Pendidikan di Indonesia Antara Elitisme dan Populisme

Pidato Presiden KH. Abdurrahman Wahid di STAIN Malang
Dalam rangka peresmian Ma’had Sunan Ampel Al-‘Ali 17 April 2001
                 Saya kembali ke sini memang sarat dengan kenang-kenangan, karena saya pernah menjadi dosen disini, pada saat itu gandengan saya adalah pak Bukhori Sholeh (almarhum). Dan disini pada waktu itu saya mengajar kapita selekta, yang sekaligus mengajar di Sekolah Tinggi Ilmu Theologia Balawiyata milik gereja Kristen Jawi Wetan. Yang membawa saya kesini adalah pembicaraan saya dengan DR. Muslim Abdurrahman mengenai pentingnya pendidikan nasional merubah arah dan orientasi. Jadi kalau yang lain minta kepandaian, ketrampilan ataupun peralatannya, semua harus punya arah dan orientasi yang ditetapkan. Kalau ini keliru maka seterusnya akan keliru. Saya berpendapat bahwa pendidikan nasional kita selama ini terlalu mengikuti paham Positivisme di dalam pendidikan. Positivisme ini banyak aspek-aspek yang positif, tetapi juga ada kerugian-kerugian ketika kita menggunakan aliran positivisme, yang pada kenyataannya membuat perguruan tinggi kita terpisah dari masyarakat, dan ini diingatkan secara terbuka oleh Romo Mangunwijaya. Beliau selalu mengemukakan pentingnya orientasi yang benar dalam pendidikan kita.
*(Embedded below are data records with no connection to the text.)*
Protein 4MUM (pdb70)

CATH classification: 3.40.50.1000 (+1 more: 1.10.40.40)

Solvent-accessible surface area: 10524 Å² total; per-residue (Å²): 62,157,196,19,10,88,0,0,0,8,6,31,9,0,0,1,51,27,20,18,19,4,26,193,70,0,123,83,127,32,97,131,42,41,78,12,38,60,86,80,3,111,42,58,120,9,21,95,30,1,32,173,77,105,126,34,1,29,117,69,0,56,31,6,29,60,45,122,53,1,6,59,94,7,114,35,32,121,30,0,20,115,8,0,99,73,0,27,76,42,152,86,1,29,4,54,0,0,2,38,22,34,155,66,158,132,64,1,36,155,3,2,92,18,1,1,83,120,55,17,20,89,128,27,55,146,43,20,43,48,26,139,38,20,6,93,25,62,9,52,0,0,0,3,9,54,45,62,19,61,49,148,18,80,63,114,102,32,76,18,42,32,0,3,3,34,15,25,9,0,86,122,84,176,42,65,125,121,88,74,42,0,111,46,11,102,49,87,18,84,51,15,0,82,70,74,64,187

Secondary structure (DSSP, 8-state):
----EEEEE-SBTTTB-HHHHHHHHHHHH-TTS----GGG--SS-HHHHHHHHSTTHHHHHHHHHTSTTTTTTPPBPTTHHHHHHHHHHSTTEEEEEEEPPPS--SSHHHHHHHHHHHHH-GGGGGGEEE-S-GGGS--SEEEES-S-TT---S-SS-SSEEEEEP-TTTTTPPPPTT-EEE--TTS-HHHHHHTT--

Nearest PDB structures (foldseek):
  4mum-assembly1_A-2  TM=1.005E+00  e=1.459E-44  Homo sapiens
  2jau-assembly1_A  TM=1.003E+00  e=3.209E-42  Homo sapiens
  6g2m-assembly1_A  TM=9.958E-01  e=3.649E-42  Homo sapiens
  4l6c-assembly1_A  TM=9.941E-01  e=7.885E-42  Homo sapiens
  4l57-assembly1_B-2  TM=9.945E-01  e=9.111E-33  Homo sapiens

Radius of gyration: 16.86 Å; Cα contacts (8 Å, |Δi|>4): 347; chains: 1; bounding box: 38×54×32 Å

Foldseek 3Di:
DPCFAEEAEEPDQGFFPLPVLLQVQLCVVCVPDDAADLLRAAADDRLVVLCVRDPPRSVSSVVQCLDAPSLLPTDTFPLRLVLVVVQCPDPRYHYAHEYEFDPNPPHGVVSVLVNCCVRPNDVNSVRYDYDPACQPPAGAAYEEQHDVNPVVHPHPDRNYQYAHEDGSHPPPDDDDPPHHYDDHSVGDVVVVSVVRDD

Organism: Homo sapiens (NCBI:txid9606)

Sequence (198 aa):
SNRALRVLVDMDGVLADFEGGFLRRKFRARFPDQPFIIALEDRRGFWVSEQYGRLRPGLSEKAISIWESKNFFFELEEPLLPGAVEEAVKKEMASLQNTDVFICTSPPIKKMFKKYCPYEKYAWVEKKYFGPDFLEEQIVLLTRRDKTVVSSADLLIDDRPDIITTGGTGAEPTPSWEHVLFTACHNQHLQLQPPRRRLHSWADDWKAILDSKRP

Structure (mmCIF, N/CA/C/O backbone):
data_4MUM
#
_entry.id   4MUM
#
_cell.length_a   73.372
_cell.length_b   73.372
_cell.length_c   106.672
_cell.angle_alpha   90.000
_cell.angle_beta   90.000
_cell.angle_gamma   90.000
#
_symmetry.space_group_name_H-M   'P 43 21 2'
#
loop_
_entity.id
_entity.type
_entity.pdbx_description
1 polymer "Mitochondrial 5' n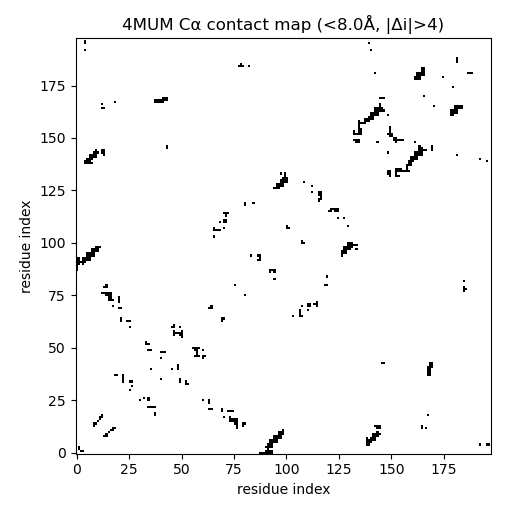ucleotidase"
2 non-polymer 'MAGNESIUM ION'
3 non-polymer 'PHOSPHATE ION'
4 non-polymer GLYCEROL
5 non-polymer DI(HYDROXYETHYL)ETHER
6 non-polymer 'TETRAETHYLENE GLYCOL'
7 non-polymer 2-AMINO-2-HYDROXYMETHYL-PROPANE-1,3-DIOL
8 non-polymer 'CHLORIDE ION'
9 water water
#
loop_
_atom_site.group_PDB
_atom_site.id
_atom_site.type_symbol
_atom_site.label_atom_id
_atom_site.label_alt_id
_atom_site.label_comp_id
_atom_site.label_asym_id
_atom_site.label_entity_id
_atom_site.label_seq_id
_atom_site.pdbx_PDB_ins_code
_atom_site.Cartn_x
_atom_site.Cartn_y
_atom_site.Cartn_z
_atom_site.occupancy
_atom_site.B_iso_or_equiv
_atom_site.auth_seq_id
_atom_site.auth_comp_id
_atom_site.auth_asym_id
_atom_site.auth_atom_id
_atom_site.pdbx_PDB_model_num
ATOM 1 N N . SER A 1 1 ? -7.355 2.851 8.126 1.00 18.42 27 SER A N 1
ATOM 2 C CA . SER A 1 1 ? -8.346 1.731 8.164 1.00 25.59 27 SER A CA 1
ATOM 3 C C . SER A 1 1 ? -7.760 0.619 9.029 1.00 28.78 27 SER A C 1
ATOM 4 O O . SER A 1 1 ? -6.521 0.395 9.030 1.00 25.72 27 SER A O 1
ATOM 7 N N . ASN A 1 2 ? -8.644 -0.066 9.778 1.00 33.61 28 ASN A N 1
ATOM 8 C CA . ASN A 1 2 ? -8.256 -1.069 10.804 1.00 36.63 28 ASN A CA 1
ATOM 9 C C . ASN A 1 2 ? -7.461 -2.273 10.210 1.00 36.93 28 ASN A C 1
ATOM 10 O O . ASN A 1 2 ? -7.660 -2.580 9.026 1.00 40.25 28 ASN A O 1
ATOM 15 N N . ARG A 1 8 ? -2.036 -6.333 12.637 1.00 37.19 34 ARG A N 1
ATOM 16 C CA . ARG A 1 8 ? -2.116 -5.283 13.687 1.00 35.18 34 ARG A CA 1
ATOM 17 C C . ARG A 1 8 ? -1.840 -3.905 13.105 1.00 31.23 34 ARG A C 1
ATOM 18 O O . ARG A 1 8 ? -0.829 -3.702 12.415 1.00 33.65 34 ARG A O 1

Kata-kata ini menjadi nyata bagi kita, betapa orang kalau sudah punya gelar Prof. DR. Seakan-akan mempunyai ketrampilan yang luar biasa ternyata pada kenyataannya tidak tidak seperti itu. Seperti yang dikatan oleh ketua STAIN tadi yaitu tidak punya daya tahan menggeluti perubahan-perubahan yang besar.
            Kalau kita cocokkan dengan kata dari Ronggowarsito, “iki jaman edan, sing ora edan ora kumanan, neng sak bejan-bejane wong edan sik bejo wong sing waspodo lan kelingan” dalam pendidikan yang punya aliran positivisme hal itu telah hilang, bahkan pengertian yang baik dan buruk itu hilang yang ada hanyalah keterampilan. Pada titik ini beliau mempunyai ukuran-ukuran yang yang jelas mana yang baik dan mana yang memang betul-betul salah, oleh karena itu di saat kita mencari yang tepat pada perguruan tinggi kita dalam rangka pendidikan nasional, maka kita harus menemukan ukuran-ukuran mana yang benar dan yang tidak benar. Ini yang menjadi penyebab mengapa orang-orang yang hebat dibidang ilmiah mau bekerja di bawah Hitler. Karena mereka hanya mengembangkan skill, tetapi tidak mengedepankan moralitas. Di Jerman pada waktu itu ada seorang ahli ekonomi yang punya keinginan membuat jalan tol karena dengan itu para pembuat jalan tol penghasilannya akan lebih besar. Mereka juga akan membutuhkan barang jadi oleh karena itu mereka disediakan manufacturing Industry, seperti kita kenal seperti Sepeda Motor BSA, Mobdanl Volk Wagen, ini adalah barang-barang yang dibuat oleh rakyat Jerman yang sudah terangkat penghasilannya karena program tersebut. Tetapi karena tidak adanya standar Moralitas, karena pada waktu itu Jerman punya motto, Jerman adalah diatas segala-galanya. Oleh karena itu kemudian bangsa Jerman menjajah negaralain yang berakhir pada perang Dunia ke-II.
            Begitu juga dengan Jepang pada sekitar tahun 30-an yang punya kebijakan Dumping(dumping policy) untuk menjaga penjualan keluar negeri, kemudian Jepang menjajah negara-negara tersebut yang pada akhirnya negara jajahan tersebut dijadikan tempat memasarkan barangnya. Seperti di negara kita ada Nisan, Toyota dan lain-lain. Apalagi banyak pabrik-pabrik yang dibuat oleh Jepang yang pada akhirnya diklaim oleh Jepang, sekaligus pabrik-pabrik penghasil polusi dipindahkan dari negara maju ke negara seperti Indonesia. Akhirnya rakyat kita menderita karena kesalahan-kesalahan Policy  yang akhirnya hutan-hutan kita gundul dan semakin menumpuknya hutang. Bagaimana kita akan membangun ekonomi secara besar-besaran apabila infrastruktur kita sangat tidak memadai dan sekarang ini kita mencoba untuk mengembangkannya. Bahkan kita jungkir balik untuk mengembalikan itu karena mulai dari dulu hutan digunduli, banyak dicuri, sedangkan gasnya banyak digelapkan. Bahkan di Indonesia Obeng sama  kunci Inggris saja harus impor dari luar negeri.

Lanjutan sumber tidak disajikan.